ICU API proposal: more UnicodeSet parsing changes

1 view
Skip to first unread message

Robin Leroy

unread,
Dec 30, 2025, 1:12:00 PM (3 days ago) 12/30/25
to icu-d...@unicode.org
Dear ICU team & users,

Following up on the changes approved by the TC on 2025-12-11, and continuing the effort to rigorously specify UnicodeSet syntax and have our implementation conform to that specification, I would like to propose the following changes to UnicodeSet behaviour
for: ICU 79
Please provide feedback by: Wednesday, 2026-01-07
Designated API reviewer: Markus

Some changes here are breaking changes, although I think they are in such weird undocumented corners of the syntax that they are unlikely to affect too many people; one of of them is even the worst kind of breaking, changing legal UnicodeSet expressions to legal UnicodeSet expressions with a different meaning. 
Note that we have already approved such a change on 2025-12-11, with [\N{LATIN SMALL LETTER A}-\N{LATIN SMALL LETTER Z}] (formerly a 1-element set, now a 26-element set).
The expressions whose interpretation was altered by the \N change were egregiously misleading; I think the same applies to the space-insensitive string literals, and the Properties and Algorithms Group of the UTC agreed, and so that the breaking change is likewise likely to help users more than it harms.

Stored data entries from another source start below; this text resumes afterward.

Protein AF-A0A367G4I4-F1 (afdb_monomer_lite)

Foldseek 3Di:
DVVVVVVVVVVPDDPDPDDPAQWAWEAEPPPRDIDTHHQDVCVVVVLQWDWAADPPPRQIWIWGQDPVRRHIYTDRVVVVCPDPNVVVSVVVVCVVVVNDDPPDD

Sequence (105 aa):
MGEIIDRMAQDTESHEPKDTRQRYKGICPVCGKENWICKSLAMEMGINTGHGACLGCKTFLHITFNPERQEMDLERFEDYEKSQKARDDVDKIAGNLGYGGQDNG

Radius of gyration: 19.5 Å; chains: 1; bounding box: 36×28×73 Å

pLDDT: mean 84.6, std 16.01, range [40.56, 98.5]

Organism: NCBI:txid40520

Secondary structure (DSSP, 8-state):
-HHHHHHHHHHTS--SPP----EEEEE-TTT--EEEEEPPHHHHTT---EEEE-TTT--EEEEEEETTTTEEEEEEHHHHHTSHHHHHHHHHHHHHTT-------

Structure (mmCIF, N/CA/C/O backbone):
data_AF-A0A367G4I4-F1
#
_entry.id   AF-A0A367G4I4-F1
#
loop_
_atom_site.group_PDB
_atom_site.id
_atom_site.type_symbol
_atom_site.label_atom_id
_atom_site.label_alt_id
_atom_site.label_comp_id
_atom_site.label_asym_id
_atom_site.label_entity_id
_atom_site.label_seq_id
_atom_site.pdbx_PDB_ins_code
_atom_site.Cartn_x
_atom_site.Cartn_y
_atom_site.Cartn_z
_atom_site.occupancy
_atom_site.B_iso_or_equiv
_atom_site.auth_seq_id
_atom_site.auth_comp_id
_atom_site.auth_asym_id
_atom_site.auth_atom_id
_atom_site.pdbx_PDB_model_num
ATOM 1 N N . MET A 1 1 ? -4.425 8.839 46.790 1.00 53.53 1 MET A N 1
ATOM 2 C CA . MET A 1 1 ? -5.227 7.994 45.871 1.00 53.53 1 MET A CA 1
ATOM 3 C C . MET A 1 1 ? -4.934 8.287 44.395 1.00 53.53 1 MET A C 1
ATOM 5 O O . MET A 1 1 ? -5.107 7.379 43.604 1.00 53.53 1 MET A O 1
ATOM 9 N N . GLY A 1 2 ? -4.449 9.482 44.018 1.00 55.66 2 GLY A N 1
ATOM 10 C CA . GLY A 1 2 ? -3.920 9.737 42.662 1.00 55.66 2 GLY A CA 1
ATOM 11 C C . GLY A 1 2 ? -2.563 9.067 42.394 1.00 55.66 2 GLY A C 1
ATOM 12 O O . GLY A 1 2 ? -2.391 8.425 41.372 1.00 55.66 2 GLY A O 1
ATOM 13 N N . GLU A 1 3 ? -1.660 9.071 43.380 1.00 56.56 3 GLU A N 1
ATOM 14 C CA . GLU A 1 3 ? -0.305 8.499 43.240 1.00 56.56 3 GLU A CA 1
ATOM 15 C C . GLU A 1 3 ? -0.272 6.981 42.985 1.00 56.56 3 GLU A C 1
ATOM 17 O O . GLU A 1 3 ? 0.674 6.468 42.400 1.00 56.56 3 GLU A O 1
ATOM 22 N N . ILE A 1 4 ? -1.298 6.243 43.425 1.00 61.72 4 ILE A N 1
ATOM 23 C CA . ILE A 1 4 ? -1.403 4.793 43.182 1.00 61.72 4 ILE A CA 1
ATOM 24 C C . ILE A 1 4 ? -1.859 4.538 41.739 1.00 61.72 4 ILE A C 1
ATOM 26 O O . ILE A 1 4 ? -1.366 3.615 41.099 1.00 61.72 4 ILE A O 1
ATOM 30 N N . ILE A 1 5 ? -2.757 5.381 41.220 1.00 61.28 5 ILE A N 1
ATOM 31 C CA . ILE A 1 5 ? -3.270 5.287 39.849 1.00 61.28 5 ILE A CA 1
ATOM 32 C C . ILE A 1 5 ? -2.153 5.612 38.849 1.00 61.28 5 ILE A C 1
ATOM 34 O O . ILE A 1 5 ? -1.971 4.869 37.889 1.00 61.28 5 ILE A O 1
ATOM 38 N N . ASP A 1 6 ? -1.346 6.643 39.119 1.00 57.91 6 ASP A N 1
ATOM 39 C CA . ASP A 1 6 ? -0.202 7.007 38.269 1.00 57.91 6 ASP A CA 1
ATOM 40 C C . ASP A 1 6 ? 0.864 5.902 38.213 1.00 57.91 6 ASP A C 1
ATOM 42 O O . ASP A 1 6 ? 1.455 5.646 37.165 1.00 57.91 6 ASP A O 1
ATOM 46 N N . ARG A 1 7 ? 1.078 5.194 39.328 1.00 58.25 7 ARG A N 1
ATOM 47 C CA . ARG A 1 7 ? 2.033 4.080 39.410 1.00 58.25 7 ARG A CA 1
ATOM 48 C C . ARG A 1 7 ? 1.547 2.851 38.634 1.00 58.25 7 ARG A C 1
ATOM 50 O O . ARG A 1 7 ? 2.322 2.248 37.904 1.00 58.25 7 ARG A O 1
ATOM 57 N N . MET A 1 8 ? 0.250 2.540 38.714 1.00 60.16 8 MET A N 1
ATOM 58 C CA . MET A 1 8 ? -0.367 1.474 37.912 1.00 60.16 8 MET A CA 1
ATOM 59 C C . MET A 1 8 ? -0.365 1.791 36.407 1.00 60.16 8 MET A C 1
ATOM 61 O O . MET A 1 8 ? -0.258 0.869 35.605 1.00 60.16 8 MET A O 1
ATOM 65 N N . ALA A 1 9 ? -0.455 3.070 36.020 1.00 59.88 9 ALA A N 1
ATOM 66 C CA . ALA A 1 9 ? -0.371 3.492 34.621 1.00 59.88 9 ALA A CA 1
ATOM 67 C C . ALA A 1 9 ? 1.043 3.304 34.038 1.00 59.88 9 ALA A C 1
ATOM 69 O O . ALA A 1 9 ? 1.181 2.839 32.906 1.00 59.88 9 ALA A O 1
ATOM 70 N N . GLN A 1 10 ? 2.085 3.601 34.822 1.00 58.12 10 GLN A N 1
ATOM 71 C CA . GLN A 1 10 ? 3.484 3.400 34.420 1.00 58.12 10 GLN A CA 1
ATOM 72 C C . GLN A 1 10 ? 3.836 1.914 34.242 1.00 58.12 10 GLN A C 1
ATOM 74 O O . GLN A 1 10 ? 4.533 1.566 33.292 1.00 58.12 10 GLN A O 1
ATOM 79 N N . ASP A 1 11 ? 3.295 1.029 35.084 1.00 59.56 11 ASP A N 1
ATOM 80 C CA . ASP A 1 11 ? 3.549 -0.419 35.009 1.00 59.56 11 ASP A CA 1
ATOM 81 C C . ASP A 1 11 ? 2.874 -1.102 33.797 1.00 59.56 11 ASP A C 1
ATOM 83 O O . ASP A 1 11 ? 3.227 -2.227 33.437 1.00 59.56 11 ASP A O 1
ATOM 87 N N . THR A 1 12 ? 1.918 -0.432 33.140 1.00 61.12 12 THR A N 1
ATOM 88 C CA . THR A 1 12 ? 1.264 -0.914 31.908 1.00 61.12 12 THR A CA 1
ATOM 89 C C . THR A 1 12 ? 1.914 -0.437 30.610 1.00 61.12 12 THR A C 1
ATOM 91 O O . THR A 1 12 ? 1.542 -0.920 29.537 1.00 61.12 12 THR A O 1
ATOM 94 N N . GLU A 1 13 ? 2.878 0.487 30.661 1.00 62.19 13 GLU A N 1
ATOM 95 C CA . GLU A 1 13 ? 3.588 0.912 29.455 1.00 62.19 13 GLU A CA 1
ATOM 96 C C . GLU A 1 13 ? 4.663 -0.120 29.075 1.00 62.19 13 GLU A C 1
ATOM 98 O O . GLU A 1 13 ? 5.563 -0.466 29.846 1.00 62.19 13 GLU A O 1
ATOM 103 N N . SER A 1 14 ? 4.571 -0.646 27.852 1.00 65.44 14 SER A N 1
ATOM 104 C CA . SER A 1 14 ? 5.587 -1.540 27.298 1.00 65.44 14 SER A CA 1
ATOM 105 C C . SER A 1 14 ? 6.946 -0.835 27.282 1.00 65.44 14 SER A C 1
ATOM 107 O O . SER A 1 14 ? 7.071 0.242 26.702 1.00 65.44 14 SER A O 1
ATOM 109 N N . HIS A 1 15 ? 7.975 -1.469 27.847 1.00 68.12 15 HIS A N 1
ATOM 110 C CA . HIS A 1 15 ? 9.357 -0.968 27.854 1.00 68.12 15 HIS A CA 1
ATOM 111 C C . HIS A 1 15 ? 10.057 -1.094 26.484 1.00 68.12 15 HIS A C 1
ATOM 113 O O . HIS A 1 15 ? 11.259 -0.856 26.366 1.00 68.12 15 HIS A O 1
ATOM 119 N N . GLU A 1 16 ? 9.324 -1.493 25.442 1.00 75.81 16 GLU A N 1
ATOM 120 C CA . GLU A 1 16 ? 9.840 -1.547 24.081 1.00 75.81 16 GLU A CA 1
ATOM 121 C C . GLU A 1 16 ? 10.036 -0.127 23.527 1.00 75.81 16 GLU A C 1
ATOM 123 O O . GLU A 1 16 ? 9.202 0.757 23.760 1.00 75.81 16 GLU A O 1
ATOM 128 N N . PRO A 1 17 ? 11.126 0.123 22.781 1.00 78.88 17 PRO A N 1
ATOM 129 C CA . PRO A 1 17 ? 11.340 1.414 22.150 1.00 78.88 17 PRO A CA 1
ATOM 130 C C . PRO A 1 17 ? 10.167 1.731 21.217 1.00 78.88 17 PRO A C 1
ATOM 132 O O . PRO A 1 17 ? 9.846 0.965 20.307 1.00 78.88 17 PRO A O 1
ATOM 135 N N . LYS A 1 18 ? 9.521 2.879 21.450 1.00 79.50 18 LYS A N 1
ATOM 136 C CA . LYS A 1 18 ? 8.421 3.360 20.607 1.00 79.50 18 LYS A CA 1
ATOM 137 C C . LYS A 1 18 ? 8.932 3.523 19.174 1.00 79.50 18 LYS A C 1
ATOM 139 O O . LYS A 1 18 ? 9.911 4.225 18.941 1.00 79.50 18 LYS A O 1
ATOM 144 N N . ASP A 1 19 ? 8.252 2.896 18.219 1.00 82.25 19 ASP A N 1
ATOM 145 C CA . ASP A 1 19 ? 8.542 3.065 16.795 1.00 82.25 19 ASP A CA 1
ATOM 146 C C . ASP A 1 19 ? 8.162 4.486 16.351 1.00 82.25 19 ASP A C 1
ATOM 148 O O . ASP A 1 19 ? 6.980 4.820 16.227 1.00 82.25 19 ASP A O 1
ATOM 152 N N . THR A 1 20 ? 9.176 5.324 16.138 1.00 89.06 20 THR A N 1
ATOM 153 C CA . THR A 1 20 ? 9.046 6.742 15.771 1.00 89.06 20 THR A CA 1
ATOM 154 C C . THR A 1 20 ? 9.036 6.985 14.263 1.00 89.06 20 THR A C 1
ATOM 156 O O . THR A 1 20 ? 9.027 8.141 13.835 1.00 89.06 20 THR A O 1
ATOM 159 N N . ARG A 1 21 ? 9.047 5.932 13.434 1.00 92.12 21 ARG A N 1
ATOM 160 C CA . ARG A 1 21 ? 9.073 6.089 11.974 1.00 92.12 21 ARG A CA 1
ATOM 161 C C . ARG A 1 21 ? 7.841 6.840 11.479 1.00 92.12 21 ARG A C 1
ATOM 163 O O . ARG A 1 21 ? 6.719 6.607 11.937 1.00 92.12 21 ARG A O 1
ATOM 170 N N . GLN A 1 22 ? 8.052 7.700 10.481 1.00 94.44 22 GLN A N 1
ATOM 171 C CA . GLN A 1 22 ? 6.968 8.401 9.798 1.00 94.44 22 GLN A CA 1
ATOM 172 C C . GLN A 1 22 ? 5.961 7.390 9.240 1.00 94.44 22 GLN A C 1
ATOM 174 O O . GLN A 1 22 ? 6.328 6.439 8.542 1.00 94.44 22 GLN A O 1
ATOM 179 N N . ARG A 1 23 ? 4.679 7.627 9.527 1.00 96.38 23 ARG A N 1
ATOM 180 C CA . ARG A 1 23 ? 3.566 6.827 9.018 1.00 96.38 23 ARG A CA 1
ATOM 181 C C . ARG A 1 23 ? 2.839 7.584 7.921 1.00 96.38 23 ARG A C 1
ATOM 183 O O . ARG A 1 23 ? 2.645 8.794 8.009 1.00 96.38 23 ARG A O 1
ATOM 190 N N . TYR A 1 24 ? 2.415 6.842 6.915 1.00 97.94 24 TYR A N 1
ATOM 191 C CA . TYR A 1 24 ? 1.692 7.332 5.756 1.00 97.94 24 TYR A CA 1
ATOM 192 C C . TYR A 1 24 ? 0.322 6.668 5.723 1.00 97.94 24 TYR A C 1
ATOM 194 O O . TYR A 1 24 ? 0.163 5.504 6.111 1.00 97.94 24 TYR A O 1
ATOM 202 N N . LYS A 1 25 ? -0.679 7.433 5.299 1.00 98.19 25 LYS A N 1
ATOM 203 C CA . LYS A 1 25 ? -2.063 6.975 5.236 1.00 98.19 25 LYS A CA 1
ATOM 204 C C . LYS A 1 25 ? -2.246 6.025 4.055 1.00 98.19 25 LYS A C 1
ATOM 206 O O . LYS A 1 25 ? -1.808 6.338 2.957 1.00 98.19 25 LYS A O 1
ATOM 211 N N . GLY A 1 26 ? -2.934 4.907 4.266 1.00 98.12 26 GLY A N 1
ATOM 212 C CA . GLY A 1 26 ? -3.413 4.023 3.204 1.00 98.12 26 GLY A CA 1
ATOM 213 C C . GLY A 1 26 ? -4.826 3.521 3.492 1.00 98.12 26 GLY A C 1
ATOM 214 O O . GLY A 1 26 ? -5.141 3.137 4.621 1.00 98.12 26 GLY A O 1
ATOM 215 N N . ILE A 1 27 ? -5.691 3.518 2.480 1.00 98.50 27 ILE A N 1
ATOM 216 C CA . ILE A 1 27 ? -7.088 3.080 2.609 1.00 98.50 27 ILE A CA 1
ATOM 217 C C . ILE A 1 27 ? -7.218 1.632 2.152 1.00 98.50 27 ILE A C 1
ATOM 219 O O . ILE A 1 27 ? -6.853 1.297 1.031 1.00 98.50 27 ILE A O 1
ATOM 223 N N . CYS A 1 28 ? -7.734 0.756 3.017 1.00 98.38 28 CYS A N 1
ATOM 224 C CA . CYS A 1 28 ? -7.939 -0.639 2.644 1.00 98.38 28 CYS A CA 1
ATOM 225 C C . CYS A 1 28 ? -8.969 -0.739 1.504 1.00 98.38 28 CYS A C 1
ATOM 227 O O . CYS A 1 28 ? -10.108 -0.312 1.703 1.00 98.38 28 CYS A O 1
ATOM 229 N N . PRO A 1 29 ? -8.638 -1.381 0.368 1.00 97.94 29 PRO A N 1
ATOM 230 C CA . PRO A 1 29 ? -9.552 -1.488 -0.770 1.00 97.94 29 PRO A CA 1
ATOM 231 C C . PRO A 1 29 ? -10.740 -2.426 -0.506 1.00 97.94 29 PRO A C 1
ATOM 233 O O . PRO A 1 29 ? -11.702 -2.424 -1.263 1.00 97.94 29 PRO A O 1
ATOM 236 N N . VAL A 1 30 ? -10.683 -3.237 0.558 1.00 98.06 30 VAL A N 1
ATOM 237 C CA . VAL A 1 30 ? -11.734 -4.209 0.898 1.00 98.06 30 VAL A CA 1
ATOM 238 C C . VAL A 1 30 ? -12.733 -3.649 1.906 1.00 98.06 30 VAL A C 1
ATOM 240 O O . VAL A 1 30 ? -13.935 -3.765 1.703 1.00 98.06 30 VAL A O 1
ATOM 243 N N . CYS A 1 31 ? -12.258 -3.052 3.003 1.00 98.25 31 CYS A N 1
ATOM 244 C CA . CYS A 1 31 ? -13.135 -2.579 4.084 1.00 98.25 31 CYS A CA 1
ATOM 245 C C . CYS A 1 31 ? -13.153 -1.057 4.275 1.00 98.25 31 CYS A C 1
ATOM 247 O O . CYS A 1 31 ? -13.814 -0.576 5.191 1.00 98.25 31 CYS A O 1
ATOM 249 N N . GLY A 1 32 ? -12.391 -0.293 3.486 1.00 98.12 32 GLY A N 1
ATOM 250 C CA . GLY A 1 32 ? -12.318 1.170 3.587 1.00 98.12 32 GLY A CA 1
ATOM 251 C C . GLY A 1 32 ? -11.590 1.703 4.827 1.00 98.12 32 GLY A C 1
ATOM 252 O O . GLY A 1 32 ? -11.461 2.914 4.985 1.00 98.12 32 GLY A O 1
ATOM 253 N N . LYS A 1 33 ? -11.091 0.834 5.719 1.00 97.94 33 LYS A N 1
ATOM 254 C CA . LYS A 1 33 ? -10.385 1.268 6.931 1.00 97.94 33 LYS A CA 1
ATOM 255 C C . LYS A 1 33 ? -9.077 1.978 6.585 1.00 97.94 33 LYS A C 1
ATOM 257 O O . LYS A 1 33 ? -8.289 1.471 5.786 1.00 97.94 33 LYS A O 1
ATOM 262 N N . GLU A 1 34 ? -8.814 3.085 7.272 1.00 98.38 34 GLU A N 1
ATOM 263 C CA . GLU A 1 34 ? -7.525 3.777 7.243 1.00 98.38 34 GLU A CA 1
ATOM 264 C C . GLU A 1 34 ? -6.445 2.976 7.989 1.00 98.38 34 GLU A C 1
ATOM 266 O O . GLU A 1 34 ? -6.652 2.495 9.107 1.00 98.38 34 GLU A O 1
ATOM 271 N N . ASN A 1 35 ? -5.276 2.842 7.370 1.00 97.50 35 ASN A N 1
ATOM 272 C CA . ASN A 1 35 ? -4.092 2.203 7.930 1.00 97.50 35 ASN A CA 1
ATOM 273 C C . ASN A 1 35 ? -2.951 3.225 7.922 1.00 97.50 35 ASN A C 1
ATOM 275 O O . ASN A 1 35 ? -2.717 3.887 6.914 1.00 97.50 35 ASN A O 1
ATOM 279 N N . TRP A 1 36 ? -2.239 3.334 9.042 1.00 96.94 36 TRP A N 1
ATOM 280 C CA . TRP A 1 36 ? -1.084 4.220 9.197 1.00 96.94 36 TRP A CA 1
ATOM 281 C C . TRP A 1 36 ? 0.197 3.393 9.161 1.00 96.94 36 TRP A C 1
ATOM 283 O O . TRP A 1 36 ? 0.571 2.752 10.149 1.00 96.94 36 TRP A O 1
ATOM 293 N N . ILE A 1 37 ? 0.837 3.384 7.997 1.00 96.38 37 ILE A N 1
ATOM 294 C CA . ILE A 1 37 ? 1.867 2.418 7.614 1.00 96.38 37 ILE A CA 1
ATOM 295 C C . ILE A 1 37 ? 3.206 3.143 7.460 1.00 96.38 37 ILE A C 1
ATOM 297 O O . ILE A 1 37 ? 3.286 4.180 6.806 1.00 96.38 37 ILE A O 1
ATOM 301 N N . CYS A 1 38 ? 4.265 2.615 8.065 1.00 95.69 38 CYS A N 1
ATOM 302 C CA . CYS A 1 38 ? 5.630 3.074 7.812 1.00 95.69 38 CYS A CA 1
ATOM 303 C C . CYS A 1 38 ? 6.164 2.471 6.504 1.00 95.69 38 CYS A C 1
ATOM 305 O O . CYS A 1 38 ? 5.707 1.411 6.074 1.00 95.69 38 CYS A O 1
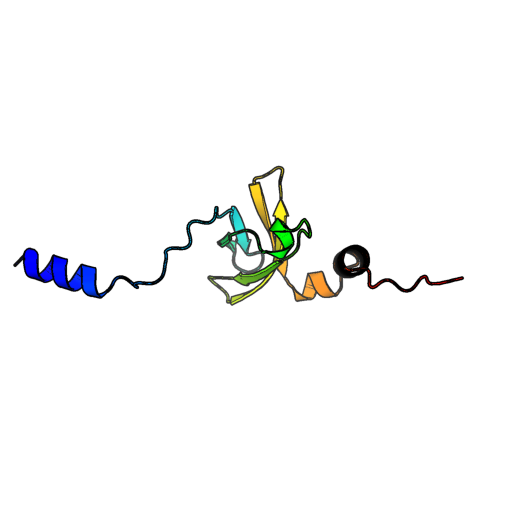ATOM 307 N N . LYS A 1 39 ? 7.165 3.106 5.888 1.00 95.62 39 LYS A N 1
ATOM 308 C CA . LYS A 1 39 ? 7.883 2.487 4.764 1.00 95.62 39 LYS A CA 1
ATOM 309 C C . LYS A 1 39 ? 8.502 1.155 5.204 1.00 95.62 39 LYS A C 1
ATOM 311 O O . LYS A 1 39 ? 8.934 1.008 6.350 1.00 95.62 39 LYS A O 1
ATOM 316 N N . SER A 1 40 ? 8.494 0.171 4.307 1.00 93.12 40 SER A N 1
ATOM 317 C CA . SER A 1 40 ? 9.234 -1.075 4.512 1.00 93.12 40 SER A CA 1
ATOM 318 C C . SER A 1 40 ? 10.738 -0.807 4.373 1.00 93.12 40 SER A C 1
ATOM 320 O O . SER A 1 40 ? 11.142 0.167 3.739 1.00 93.12 40 SER A O 1
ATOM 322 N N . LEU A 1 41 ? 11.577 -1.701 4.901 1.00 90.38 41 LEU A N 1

The breaking changes are first in the list below, clearly marked (and the legal-to-legal is first among those), with the list moving on to pure extensions of ICU’s supported UnicodeSet syntax towards the bottom. The final item is actually about UnicodeSet parsing, but about the output of toPattern.

Best regards,

Robin Leroy

Breaking, legal-to-legal: Space-sensitive string literals

Currently, [{T h i s s e t}] contains the 7-character string “Thisset”: spaces are ignored in string literals. This came as a surprise to both Mark Davis, who designed the support for string literals, and to Markus Scherer, who is probably the longest continuous maintainer of ICU’s UnicodeSet implementation.

The question was brought to the Properties and Algorithms group of the UTC, which was similarly surprised by the idea of a space-insensitive string literal, and pointed out that string literals don’t do that in any other language.

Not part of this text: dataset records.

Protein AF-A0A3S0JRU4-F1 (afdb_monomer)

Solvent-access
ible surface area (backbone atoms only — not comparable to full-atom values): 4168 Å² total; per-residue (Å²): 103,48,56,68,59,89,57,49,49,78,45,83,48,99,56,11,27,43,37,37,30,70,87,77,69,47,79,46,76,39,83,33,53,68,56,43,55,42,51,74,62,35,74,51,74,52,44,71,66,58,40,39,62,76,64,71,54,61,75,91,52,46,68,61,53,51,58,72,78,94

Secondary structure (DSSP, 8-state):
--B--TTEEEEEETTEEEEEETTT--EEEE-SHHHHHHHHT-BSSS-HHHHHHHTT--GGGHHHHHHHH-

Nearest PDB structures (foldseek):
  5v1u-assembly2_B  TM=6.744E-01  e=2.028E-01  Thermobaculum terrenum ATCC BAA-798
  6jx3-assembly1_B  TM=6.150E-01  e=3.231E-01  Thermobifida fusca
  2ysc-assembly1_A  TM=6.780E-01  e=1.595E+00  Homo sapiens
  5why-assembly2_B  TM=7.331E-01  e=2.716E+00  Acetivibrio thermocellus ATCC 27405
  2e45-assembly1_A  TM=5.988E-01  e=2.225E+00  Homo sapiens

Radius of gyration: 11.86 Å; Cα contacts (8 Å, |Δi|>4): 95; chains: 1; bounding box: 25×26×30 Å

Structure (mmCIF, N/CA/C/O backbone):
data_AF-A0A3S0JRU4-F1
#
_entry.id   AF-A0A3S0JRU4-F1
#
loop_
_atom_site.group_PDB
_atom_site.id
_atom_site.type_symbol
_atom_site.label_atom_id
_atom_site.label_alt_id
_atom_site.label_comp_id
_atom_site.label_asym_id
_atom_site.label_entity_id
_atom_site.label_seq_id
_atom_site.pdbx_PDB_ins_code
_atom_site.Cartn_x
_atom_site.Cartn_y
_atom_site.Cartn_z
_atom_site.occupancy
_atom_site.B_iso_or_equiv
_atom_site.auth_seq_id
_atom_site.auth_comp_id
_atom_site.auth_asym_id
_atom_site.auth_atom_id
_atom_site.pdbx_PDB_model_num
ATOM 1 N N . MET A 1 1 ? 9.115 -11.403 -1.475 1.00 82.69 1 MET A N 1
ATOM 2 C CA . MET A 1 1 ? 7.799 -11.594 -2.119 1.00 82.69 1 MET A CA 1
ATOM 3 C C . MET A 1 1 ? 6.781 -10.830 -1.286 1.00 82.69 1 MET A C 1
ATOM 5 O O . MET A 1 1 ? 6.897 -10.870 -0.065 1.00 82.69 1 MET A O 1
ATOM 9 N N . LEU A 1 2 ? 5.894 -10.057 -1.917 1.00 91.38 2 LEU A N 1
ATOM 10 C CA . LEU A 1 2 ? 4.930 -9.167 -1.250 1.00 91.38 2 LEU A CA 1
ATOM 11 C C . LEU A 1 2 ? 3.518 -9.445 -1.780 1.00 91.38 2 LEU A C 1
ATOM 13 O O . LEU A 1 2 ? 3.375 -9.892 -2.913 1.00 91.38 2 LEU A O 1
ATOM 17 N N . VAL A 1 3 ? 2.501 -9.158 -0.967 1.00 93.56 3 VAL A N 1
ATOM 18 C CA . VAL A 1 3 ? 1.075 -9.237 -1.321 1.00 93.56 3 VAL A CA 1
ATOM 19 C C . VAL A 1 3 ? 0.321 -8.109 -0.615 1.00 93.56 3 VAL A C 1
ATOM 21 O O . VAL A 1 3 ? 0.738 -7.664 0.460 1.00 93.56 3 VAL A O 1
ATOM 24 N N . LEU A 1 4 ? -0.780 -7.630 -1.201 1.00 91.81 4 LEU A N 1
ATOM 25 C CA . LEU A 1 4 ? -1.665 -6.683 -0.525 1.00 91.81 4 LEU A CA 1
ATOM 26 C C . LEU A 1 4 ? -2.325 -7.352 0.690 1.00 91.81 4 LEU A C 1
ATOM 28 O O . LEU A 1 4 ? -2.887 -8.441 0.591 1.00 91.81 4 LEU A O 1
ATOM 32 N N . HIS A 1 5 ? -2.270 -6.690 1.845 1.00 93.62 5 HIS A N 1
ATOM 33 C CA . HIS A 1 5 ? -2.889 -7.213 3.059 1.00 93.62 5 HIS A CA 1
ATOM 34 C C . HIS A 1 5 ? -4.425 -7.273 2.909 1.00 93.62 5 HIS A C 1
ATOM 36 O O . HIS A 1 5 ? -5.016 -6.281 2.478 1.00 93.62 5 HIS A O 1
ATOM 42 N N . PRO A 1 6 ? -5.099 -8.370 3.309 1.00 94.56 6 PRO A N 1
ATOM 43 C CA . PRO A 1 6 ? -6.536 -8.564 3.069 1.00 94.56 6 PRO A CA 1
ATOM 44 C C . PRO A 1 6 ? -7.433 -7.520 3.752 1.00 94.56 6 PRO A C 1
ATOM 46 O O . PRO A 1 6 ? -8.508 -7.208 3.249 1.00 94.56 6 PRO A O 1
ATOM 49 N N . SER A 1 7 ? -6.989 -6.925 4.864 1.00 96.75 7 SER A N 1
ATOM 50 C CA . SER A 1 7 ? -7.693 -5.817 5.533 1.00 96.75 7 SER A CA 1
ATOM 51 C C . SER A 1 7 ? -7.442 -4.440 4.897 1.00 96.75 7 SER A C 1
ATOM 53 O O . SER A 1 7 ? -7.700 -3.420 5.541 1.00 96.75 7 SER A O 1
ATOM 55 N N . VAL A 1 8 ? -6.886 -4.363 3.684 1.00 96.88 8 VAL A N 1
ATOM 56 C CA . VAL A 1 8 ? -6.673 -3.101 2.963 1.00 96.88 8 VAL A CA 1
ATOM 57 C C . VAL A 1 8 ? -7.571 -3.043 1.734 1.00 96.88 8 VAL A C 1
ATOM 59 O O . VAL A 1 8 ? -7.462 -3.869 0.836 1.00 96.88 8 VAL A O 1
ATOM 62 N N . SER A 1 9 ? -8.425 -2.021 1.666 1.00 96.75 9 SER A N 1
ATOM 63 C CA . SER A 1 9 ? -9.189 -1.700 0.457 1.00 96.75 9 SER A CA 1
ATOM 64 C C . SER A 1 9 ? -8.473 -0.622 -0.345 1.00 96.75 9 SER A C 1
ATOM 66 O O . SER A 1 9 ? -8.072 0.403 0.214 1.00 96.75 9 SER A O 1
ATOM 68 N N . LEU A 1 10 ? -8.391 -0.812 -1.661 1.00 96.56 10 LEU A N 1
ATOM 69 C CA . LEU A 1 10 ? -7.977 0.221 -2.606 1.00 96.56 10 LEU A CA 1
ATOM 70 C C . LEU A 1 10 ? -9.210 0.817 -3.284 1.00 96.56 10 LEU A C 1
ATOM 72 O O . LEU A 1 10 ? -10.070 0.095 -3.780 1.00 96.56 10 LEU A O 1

Proposal: Stop ignoring spaces in UnicodeSet string literals. [{T h i s s e t}] will now contain the 13-character string “T h i s s e t”.

Breaking, legal-to-illegal: No spaces in [:^

Currently,

[:
XID continue:]

and

[:
^XID continue:]

and

[:   ^XID continue:]

are valid, but

[:XID continue
:]

and

[:^
XID continue
:]

are ill-formed.

\p{
XID continue}

is also ill-formed. PD UTS61 treats [:^ as atomic. As in current ICU, spaces are not otherwise allowed within [: :] or \p{ }, except that U+0020 is ignored as part of name alias comparison.

Proposal: Disallow spaces (horizontal or vertical) within [:^; disallow vertical space or tabulations after [:. U+0020 SPACE remains allowed in the likes of [: X ID CONTINUE :] by ICU’s implementation of UAX44-LM3 (actually an earlier version of that rule; we don’t do “is”).

Breaking, legal-to-illegal: No unary property queries with a trailing equals sign

Currently, \p{XID_Continue=} is equivalent to \p{XID_Continue} or \p{XID_Continue=Yes}. Even weirder, \p{Uppercase_Letter=} is equivalent to \p{Uppercase_Letter} or \p{General_Category=Uppercase_Letter}.

Proposal: disallow an equals sign on unary queries.

Breaking, legal-to-illegal: Regularize escapes in strings

In ICU 78, \p, \P, and \N are disallowed in a set unless they are property queries or named characters, but they are allowed in string literals, with the same meaning as unescaped p, P, and N.

\N{} escape sequences now being treated as characters rather than sets, they should be allowed in string literals; this means disallowing \N for N. For consistency and ease of lexing, \p, and \P should be disallowed  too.

Proposal:

  • Allow \N{} escapes in string literals, and disallow \N as an escaped N. [This part is already done in #3828, but was not mentioned in the proposal to treat \N as a character rather than a set.]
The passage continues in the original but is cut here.